[Material for this exercise Boundary: Start]

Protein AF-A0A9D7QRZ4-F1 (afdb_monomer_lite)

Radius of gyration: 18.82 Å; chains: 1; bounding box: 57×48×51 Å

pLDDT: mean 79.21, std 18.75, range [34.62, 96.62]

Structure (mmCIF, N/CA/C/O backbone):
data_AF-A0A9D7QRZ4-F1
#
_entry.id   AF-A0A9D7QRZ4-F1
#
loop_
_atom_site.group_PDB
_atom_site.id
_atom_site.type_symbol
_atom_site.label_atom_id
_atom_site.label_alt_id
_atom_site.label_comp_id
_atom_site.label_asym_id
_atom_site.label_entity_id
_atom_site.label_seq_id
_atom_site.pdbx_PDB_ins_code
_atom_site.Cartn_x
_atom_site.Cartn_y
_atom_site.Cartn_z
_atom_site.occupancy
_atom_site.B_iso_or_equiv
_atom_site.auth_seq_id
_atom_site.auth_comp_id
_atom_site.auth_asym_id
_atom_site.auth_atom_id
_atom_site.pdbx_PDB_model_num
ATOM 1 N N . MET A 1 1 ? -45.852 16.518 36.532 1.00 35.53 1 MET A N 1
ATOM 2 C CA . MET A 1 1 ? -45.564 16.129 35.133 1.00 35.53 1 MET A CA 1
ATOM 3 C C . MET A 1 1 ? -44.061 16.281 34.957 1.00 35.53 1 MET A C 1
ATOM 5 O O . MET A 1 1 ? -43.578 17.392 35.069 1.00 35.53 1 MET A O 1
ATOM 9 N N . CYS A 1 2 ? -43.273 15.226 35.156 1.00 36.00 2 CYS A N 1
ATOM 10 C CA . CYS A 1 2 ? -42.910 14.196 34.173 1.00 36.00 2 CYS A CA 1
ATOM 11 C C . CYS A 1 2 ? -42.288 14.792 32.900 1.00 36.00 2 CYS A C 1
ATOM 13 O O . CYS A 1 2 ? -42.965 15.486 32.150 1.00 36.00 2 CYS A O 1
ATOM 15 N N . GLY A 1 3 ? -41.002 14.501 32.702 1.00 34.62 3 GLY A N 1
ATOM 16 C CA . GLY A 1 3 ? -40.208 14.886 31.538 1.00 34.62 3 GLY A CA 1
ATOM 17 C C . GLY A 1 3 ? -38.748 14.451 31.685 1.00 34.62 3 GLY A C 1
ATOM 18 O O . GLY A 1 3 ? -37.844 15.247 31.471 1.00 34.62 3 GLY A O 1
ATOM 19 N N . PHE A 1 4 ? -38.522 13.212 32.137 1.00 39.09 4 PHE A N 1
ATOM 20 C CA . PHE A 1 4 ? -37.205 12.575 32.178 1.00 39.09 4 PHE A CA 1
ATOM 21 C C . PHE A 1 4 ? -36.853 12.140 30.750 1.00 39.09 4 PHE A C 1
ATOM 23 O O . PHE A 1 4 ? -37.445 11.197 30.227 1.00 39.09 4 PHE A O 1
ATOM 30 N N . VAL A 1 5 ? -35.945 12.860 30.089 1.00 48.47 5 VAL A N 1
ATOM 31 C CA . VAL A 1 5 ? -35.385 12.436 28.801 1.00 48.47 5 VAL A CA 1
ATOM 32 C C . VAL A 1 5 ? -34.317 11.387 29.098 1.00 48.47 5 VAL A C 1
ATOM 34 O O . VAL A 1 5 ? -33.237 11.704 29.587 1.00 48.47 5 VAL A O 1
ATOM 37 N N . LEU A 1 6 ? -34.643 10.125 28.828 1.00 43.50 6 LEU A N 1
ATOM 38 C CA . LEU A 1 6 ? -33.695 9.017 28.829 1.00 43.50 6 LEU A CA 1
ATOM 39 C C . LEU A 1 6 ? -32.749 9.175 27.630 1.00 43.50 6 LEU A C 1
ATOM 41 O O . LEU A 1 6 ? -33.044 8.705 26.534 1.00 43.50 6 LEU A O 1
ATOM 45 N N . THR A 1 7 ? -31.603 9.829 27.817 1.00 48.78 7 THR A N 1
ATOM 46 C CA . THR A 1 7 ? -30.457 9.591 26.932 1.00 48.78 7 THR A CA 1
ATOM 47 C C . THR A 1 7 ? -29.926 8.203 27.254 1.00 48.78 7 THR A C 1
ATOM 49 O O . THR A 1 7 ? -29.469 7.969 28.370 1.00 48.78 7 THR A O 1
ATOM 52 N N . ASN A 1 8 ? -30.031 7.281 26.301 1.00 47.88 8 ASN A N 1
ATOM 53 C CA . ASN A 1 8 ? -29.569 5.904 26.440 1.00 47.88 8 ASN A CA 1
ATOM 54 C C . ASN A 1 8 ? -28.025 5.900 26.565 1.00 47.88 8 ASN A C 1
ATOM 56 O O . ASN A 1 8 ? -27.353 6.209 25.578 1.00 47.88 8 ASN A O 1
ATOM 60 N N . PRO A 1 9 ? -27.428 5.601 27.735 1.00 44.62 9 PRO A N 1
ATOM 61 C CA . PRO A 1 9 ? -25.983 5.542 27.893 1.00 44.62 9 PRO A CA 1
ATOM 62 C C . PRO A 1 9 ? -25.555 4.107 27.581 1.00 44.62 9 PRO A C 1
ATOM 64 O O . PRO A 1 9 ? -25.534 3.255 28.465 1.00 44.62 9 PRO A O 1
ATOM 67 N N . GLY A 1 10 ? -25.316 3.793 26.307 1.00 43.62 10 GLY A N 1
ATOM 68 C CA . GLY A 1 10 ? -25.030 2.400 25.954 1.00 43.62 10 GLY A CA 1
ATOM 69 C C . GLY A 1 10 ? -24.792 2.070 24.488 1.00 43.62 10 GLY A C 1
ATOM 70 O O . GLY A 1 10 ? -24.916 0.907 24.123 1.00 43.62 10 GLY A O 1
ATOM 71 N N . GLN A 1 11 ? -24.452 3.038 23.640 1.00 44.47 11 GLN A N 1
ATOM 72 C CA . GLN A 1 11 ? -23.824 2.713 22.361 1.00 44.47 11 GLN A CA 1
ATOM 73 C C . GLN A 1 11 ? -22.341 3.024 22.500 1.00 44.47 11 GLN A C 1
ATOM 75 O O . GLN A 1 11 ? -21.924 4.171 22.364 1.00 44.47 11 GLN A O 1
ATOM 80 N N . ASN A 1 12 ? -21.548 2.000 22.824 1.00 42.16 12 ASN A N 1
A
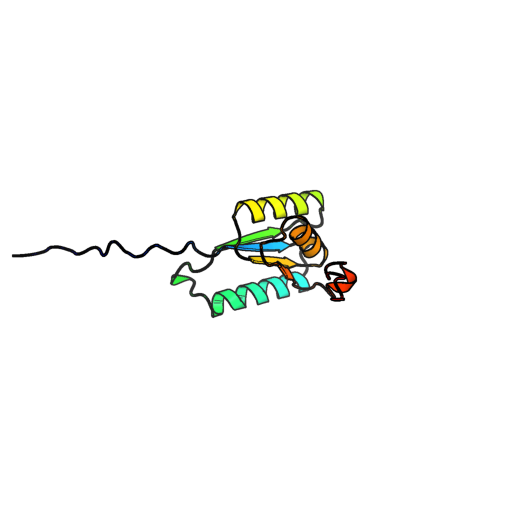TOM 81 C CA . ASN A 1 12 ? -20.128 2.037 22.507 1.00 42.16 12 ASN A CA 1
ATOM 82 C C . ASN A 1 12 ? -20.062 2.273 20.997 1.00 42.16 12 ASN A C 1
ATOM 84 O O . ASN A 1 12 ? -20.463 1.404 20.224 1.00 42.16 12 ASN A O 1
ATOM 88 N N . ALA A 1 13 ? -19.677 3.477 20.580 1.00 51.78 13 ALA A N 1
ATOM 89 C CA . ALA A 1 13 ? -19.394 3.736 19.182 1.00 51.78 13 ALA A CA 1
ATOM 90 C C . ALA A 1 13 ? -18.188 2.861 18.832 1.00 51.78 13 ALA A C 1
ATOM 92 O O . ALA A 1 13 ? -17.066 3.165 19.238 1.00 51.78 13 ALA A O 1
ATOM 93 N N . GLU A 1 14 ? -18.440 1.728 18.175 1.00 57.69 14 GLU A N 1
ATOM 94 C CA . GLU A 1 14 ? -17.379 0.896 17.620 1.00 57.69 14 GLU A CA 1
ATOM 95 C C . GLU A 1 14 ? -16.465 1.806 16.785 1.00 57.69 14 GLU A C 1
ATOM 97 O O . GLU A 1 14 ? -16.976 2.608 15.992 1.00 57.69 14 GLU A O 1
ATOM 102 N N . PRO A 1 15 ? -15.137 1.765 16.994 1.00 66.62 15 PRO A N 1
ATOM 103 C CA . PRO A 1 15 ? -14.226 2.677 16.322 1.00 66.62 15 PRO A CA 1
ATOM 104 C C . PRO A 1 15 ? -14.394 2.545 14.809 1.00 66.62 15 PRO A C 1
ATOM 106 O O . PRO A 1 15 ? -14.294 1.445 14.262 1.00 66.62 15 PRO A O 1
ATOM 109 N N . THR A 1 16 ? -14.658 3.670 14.137 1.00 72.88 16 THR A N 1
ATOM 110 C CA . THR A 1 16 ? -14.860 3.705 12.688 1.00 72.88 16 THR A CA 1
ATOM 111 C C . THR A 1 16 ? -13.674 3.031 11.988 1.00 72.88 16 THR A C 1
ATOM 113 O O . THR A 1 16 ? -12.539 3.501 12.130 1.00 72.88 16 THR A O 1
ATOM 116 N N . PRO A 1 17 ? -13.895 1.943 11.229 1.00 83.94 17 PRO A N 1
ATOM 117 C CA . PRO A 1 17 ? -12.810 1.234 10.571 1.00 83.94 17 PRO A CA 1
ATOM 118 C C . PRO A 1 17 ? -12.064 2.159 9.604 1.00 83.94 17 PRO A C 1
ATOM 120 O O . PRO A 1 17 ? -12.665 2.853 8.780 1.00 83.94 17 PRO A O 1
ATOM 123 N N . THR A 1 18 ? -10.736 2.166 9.721 1.00 89.38 18 THR A N 1
ATOM 124 C CA . THR A 1 18 ? -9.852 2.986 8.887 1.00 89.38 18 THR A CA 1
ATOM 125 C C . THR A 1 18 ? -9.203 2.128 7.810 1.00 89.38 18 THR A C 1
ATOM 127 O O . THR A 1 18 ? -8.507 1.163 8.114 1.00 89.38 18 THR A O 1
ATOM 130 N N . VAL A 1 19 ? -9.390 2.495 6.548 1.00 91.38 19 VAL A N 1
ATOM 131 C CA . VAL A 1 19 ? -8.725 1.874 5.402 1.00 91.38 19 VAL A CA 1
ATOM 132 C C . VAL A 1 19 ? -7.557 2.757 4.981 1.00 91.38 19 VAL A C 1
ATOM 134 O O . VAL A 1 19 ? -7.746 3.903 4.580 1.00 91.38 19 VAL A O 1
ATOM 137 N N . GLY A 1 20 ? -6.342 2.225 5.062 1.00 93.75 20 GLY A N 1
ATOM 138 C CA . GLY A 1 20 ? -5.169 2.849 4.460 1.00 93.75 20 GLY A CA 1
ATOM 139 C C . GLY A 1 20 ? -5.132 2.568 2.964 1.00 93.75 20 GLY A C 1
ATOM 140 O O . GLY A 1 20 ? -5.398 1.444 2.555 1.00 93.75 20 GLY A O 1
ATOM 141 N N . PHE A 1 21 ? -4.790 3.553 2.144 1.00 94.12 21 PHE A N 1
ATOM 142 C CA . PHE A 1 21 ? -4.565 3.379 0.713 1.00 94.12 21 PHE A CA 1
ATOM 143 C C . PHE A 1 21 ? -3.165 3.887 0.370 1.00 94.12 21 PHE A C 1
ATOM 145 O O . PHE A 1 21 ? -2.920 5.094 0.408 1.00 94.12 21 PHE A O 1
ATOM 152 N N . LEU A 1 22 ? -2.257 2.959 0.059 1.00 95.00 22 LEU A N 1
ATOM 153 C CA . LEU A 1 22 ? -0.854 3.230 -0.244 1.00 95.00 22 LEU A CA 1
ATOM 154 C C . LEU A 1 22 ? -0.594 3.067 -1.742 1.00 95.00 22 LEU A C 1
ATOM 156 O O . LEU A 1 22 ? -0.755 1.982 -2.307 1.00 95.00 22 LEU A O 1
ATOM 160 N N . ASP A 1 23 ? -0.163 4.154 -2.363 1.00 93.31 23 ASP A N 1
ATOM 161 C CA . ASP A 1 23 ? 0.004 4.269 -3.806 1.00 93.31 23 ASP A CA 1
ATOM 162 C C . ASP A 1 23 ? 1.442 4.680 -4.158 1.00 93.31 23 ASP A C 1
ATOM 164 O O . ASP A 1 23 ? 2.095 5.380 -3.380 1.00 93.31 23 ASP A O 1
ATOM 168 N N . PHE A 1 24 ? 1.964 4.243 -5.308 1.00 93.44 24 PHE A N 1
ATOM 169 C CA . PHE A 1 24 ? 3.347 4.564 -5.702 1.00 93.44 24 PHE A CA 1
ATOM 170 C C . PHE A 1 24 ? 3.434 5.663 -6.749 1.00 93.44 24 PHE A C 1
ATOM 172 O O . PHE A 1 24 ? 4.157 6.633 -6.563 1.00 93.44 24 PHE A O 1
ATOM 179 N N . ILE A 1 25 ? 2.708 5.506 -7.848 1.00 91.19 25 ILE A N 1
ATOM 180 C CA . ILE A 1 25 ? 2.709 6.410 -9.000 1.00 91.19 25 ILE A CA 1
ATOM 181 C C . ILE A 1 25 ? 1.266 6.641 -9.419 1.00 91.19 25 ILE A C 1
ATOM 183 O O . ILE A 1 25 ? 0.401 5.846 -9.082 1.00 91.19 25 ILE A O 1
ATOM 187 N N . GLN A 1 26 ? 0.997 7.711 -10.158 1.00 86.69 26 GLN A N 1
ATOM 188 C CA . GLN A 1 26 ? -0.334 7.961 -10.697 1.00 86.69 26 GLN A CA 1
ATOM 189 C C . GLN A 1 26 ? -0.317 7.781 -12.214 1.00 86.69 26 GLN A C 1
ATOM 191 O O . GLN A 1 26 ? 0.379 8.502 -12.926 1.00 86.69 26 GLN A O 1
ATOM 196 N N . ASP A 1 27 ? -1.101 6.823 -12.701 1.00 88.12 27 ASP A N 1
ATOM 197 C CA . ASP A 1 27 ? -1.426 6.665 -14.116 1.00 88.12 27 ASP A CA 1
ATOM 198 C C . ASP A 1 27 ? -2.921 6.334 -14.275 1.00 88.12 27 ASP A C 1
ATOM 200 O O . ASP A 1 27 ? -3.560 5.914 -13.303 1.00 88.12 27 ASP A O 1
ATOM 204 N N . PRO A 1 28 ? -3.502 6.501 -15.477 1.00 87.62 28 PRO A N 1
ATOM 205 C CA . PRO A 1 28 ? -4.927 6.261 -15.708 1.00 87.62 28 PRO A CA 1
ATOM 206 C C . PRO A 1 28 ? -5.421 4.870 -15.274 1.00 87.62 28 PRO A C 1
ATOM 208 O O . PRO A 1 28 ? -6.551 4.735 -14.807 1.00 87.62 28 PRO A O 1
ATOM 211 N N . THR A 1 29 ? -4.587 3.837 -15.394 1.00 85.94 29 THR A N 1
ATOM 212 C CA . THR A 1 29 ? -4.906 2.452 -15.019 1.00 85.94 29 THR A CA 1
ATOM 213 C C . THR A 1 29 ? -4.961 2.290 -13.503 1.00 85.94 29 THR A C 1
ATOM 215 O O . THR A 1 29 ? -5.930 1.749 -12.964 1.00 85.94 29 THR A O 1
ATOM 218 N N . ILE A 1 30 ? -3.942 2.793 -12.802 1.00 86.50 30 ILE A N 1
ATOM 219 C CA . ILE A 1 30 ? -3.873 2.803 -11.335 1.00 86.50 30 ILE A CA 1
ATOM 220 C C . ILE A 1 30 ? -5.019 3.630 -10.751 1.00 86.50 30 ILE A C 1
ATOM 222 O O . ILE A 1 30 ? -5.672 3.210 -9.793 1.00 86.50 30 ILE A O 1
ATOM 226 N N . GLU A 1 31 ? -5.313 4.779 -11.355 1.00 88.44 31 GLU A N 1
ATOM 227 C CA . GLU A 1 31 ? -6.404 5.649 -10.939 1.00 88.44 31 GLU A CA 1
ATOM 228 C C . GLU A 1 31 ? -7.771 4.987 -11.130 1.00 88.44 31 GLU A C 1
ATOM 230 O O . GLU A 1 31 ? -8.621 5.064 -10.240 1.00 88.44 31 GLU A O 1
ATOM 235 N N . LEU A 1 32 ? -7.977 4.267 -12.234 1.00 89.31 32 LEU A N 1
ATOM 236 C CA . LEU A 1 32 ? -9.199 3.498 -12.446 1.00 89.31 32 LEU A CA 1
ATOM 237 C C . LEU A 1 32 ? -9.371 2.404 -11.381 1.00 89.31 32 LEU A C 1
ATOM 239 O O . LEU A 1 32 ? -10.473 2.238 -10.855 1.00 89.31 32 LEU A O 1
ATOM 243 N N . ALA A 1 33 ? -8.295 1.700 -11.016 1.00 87.38 33 ALA A N 1
ATOM 244 C CA . ALA A 1 33 ? -8.328 0.693 -9.955 1.00 87.38 33 ALA A CA 1
ATOM 245 C C . ALA A 1 33 ? -8.655 1.308 -8.581 1.00 87.38 33 ALA A C 1
ATOM 247 O O . ALA A 1 33 ? -9.533 0.805 -7.876 1.00 87.38 33 ALA A O 1
ATOM 248 N N . LYS A 1 34 ? -8.022 2.440 -8.237 1.00 88.12 34 LYS A N 1
ATOM 249 C CA . LYS A 1 34 ? -8.331 3.235 -7.034 1.00 88.12 34 LYS A CA 1
ATOM 250 C C . LYS A 1 34 ? -9.808 3.623 -6.998 1.00 88.12 34 LYS A C 1
ATOM 252 O O . LYS A 1 34 ? -10.494 3.362 -6.013 1.00 88.12 34 LYS A O 1
ATOM 257 N N . ASN A 1 35 ? -10.317 4.205 -8.080 1.00 89.19 35 ASN A N 1
ATOM 258 C CA . ASN A 1 35 ? -11.703 4.661 -8.161 1.00 89.19 35 ASN A CA 1
ATOM 259 C C . ASN A 1 35 ? -12.690 3.492 -8.065 1.00 89.19 35 ASN A C 1
ATOM 261 O O . ASN A 1 35 ? -13.707 3.601 -7.382 1.00 89.19 35 ASN A O 1
ATOM 265 N N . GLY A 1 36 ? -12.376 2.354 -8.691 1.00 87.00 36 GLY A N 1
ATOM 266 C CA . GLY A 1 36 ? -13.151 1.122 -8.562 1.00 87.00 36 GLY A CA 1
ATOM 267 C C . GLY A 1 36 ? -13.230 0.638 -7.115 1.00 87.00 36 GLY A C 1
ATOM 268 O O . GLY A 1 36 ? -14.320 0.345 -6.625 1.00 87.00 36 GLY A O 1
ATOM 269 N N . PHE A 1 37 ? -12.099 0.628 -6.407 1.00 86.56 37 PHE A N 1
ATOM 270 C CA . PHE A 1 37 ? -12.045 0.268 -4.993 1.00 86.56 37 PHE A CA 1
ATOM 271 C C . PHE A 1 37 ? -12.879 1.217 -4.129 1.00 86.56 37 PHE A C 1
ATOM 273 O O . PHE A 1 37 ? -13.742 0.759 -3.386 1.00 86.56 37 PHE A O 1
ATOM 280 N N . LEU A 1 38 ? -12.693 2.533 -4.269 1.00 82.38 38 LEU A N 1
ATOM 281 C CA . LEU A 1 38 ? -13.458 3.533 -3.517 1.00 82.38 38 LEU A CA 1
ATOM 282 C C . LEU A 1 38 ? -14.965 3.418 -3.783 1.00 82.38 38 LEU A C 1
ATOM 284 O O . LEU A 1 38 ? -15.760 3.441 -2.845 1.00 82.38 38 LEU A O 1
ATOM 288 N N . MET A 1 39 ? -15.377 3.199 -5.035 1.00 81.75 39 MET A N 1
ATOM 289 C CA . MET A 1 39 ? -16.787 3.026 -5.398 1.00 81.75 39 MET A CA 1
ATOM 290 C C . MET A 1 39 ? -17.439 1.822 -4.701 1.00 81.75 39 MET A C 1
ATOM 292 O O . MET A 1 39 ? -18.610 1.895 -4.327 1.00 81.75 39 MET A O 1
ATOM 296 N N . LEU A 1 40 ? -16.709 0.714 -4.519 1.00 76.38 40 LEU A N 1
ATOM 297 C CA . LEU A 1 40 ? -17.221 -0.449 -3.785 1.00 76.38 40 LEU A CA 1
ATOM 298 C C . LEU A 1 40 ? -17.560 -0.088 -2.341 1.00 76.38 40 LEU A C 1
ATOM 300 O O . LEU A 1 40 ? -18.572 -0.559 -1.819 1.00 76.38 40 LEU A O 1
ATOM 304 N N . TRP A 1 41 ? -16.750 0.768 -1.724 1.00 73.19 41 TRP A N 1
ATOM 305 C CA . TRP A 1 41 ? -17.021 1.273 -0.390 1.00 73.19 41 TRP A CA 1
ATOM 306 C C . TRP A 1 41 ? -18.217 2.216 -0.392 1.00 73.19 41 TRP A C 1
ATOM 308 O O . TRP A 1 41 ? -19.177 1.923 0.305 1.00 73.19 41 TRP A O 1
ATOM 318 N N . HIS A 1 42 ? -18.255 3.235 -1.256 1.00 67.38 42 HIS A N 1
ATOM 319 C CA . HIS A 1 42 ? -19.401 4.158 -1.343 1.00 67.38 42 HIS A CA 1
ATOM 320 C C . HIS A 1 42 ? -20.747 3.453 -1.601 1.00 67.38 42 HIS A C 1
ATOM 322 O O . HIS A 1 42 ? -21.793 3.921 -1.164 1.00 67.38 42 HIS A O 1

[Material for this exercise Boundary: End]

*What is expected*. Every line from the line containing "ATOM 16 C CA" through the line containing "ATOM 41 O O" in the records above must be retyped exactly. Leave out the rest.

*Worked solution*.
ATOM 16 C CA . GLY A 1 3 ? -40.208 14.886 31.538 1.00 34.62 3 GLY A CA 1
ATOM 17 C C . GLY A 1 3 ? -38.748 14.451 31.685 1.00 34.62 3 GLY A C 1
ATOM 18 O O . GLY A 1 3 ? -37.844 15.247 31.471 1.00 34.62 3 GLY A O 1
ATOM 19 N N . PHE A 1 4 ? -38.522 13.212 32.137 1.00 39.09 4 PHE A N 1
ATOM 20 C CA . PHE A 1 4 ? -37.205 12.575 32.178 1.00 39.09 4 PHE A CA 1
ATOM 21 C C . PHE A 1 4 ? -36.853 12.140 30.750 1.00 39.09 4 PHE A C 1
ATOM 23 O O . PHE A 1 4 ? -37.445 11.197 30.227 1.00 39.09 4 PHE A O 1
ATOM 30 N N . VAL A 1 5 ? -35.945 12.860 30.089 1.00 48.47 5 VAL A N 1
ATOM 31 C CA . VAL A 1 5 ? -35.385 12.436 28.801 1.00 48.47 5 VAL A CA 1
ATOM 32 C C . VAL A 1 5 ? -34.317 11.387 29.098 1.00 48.47 5 VAL A C 1
ATOM 34 O O . VAL A 1 5 ? -33.237 11.704 29.587 1.00 48.47 5 VAL A O 1
ATOM 37 N N . LEU A 1 6 ? -34.643 10.125 28.828 1.00 43.50 6 LEU A N 1
ATOM 38 C CA . LEU A 1 6 ? -33.695 9.017 28.829 1.00 43.50 6 LEU A CA 1
ATOM 39 C C . LEU A 1 6 ? -32.749 9.175 27.630 1.00 43.50 6 LEU A C 1
ATOM 41 O O . LEU A 1 6 ? -33.044 8.705 26.534 1.00 43.50 6 LEU A O 1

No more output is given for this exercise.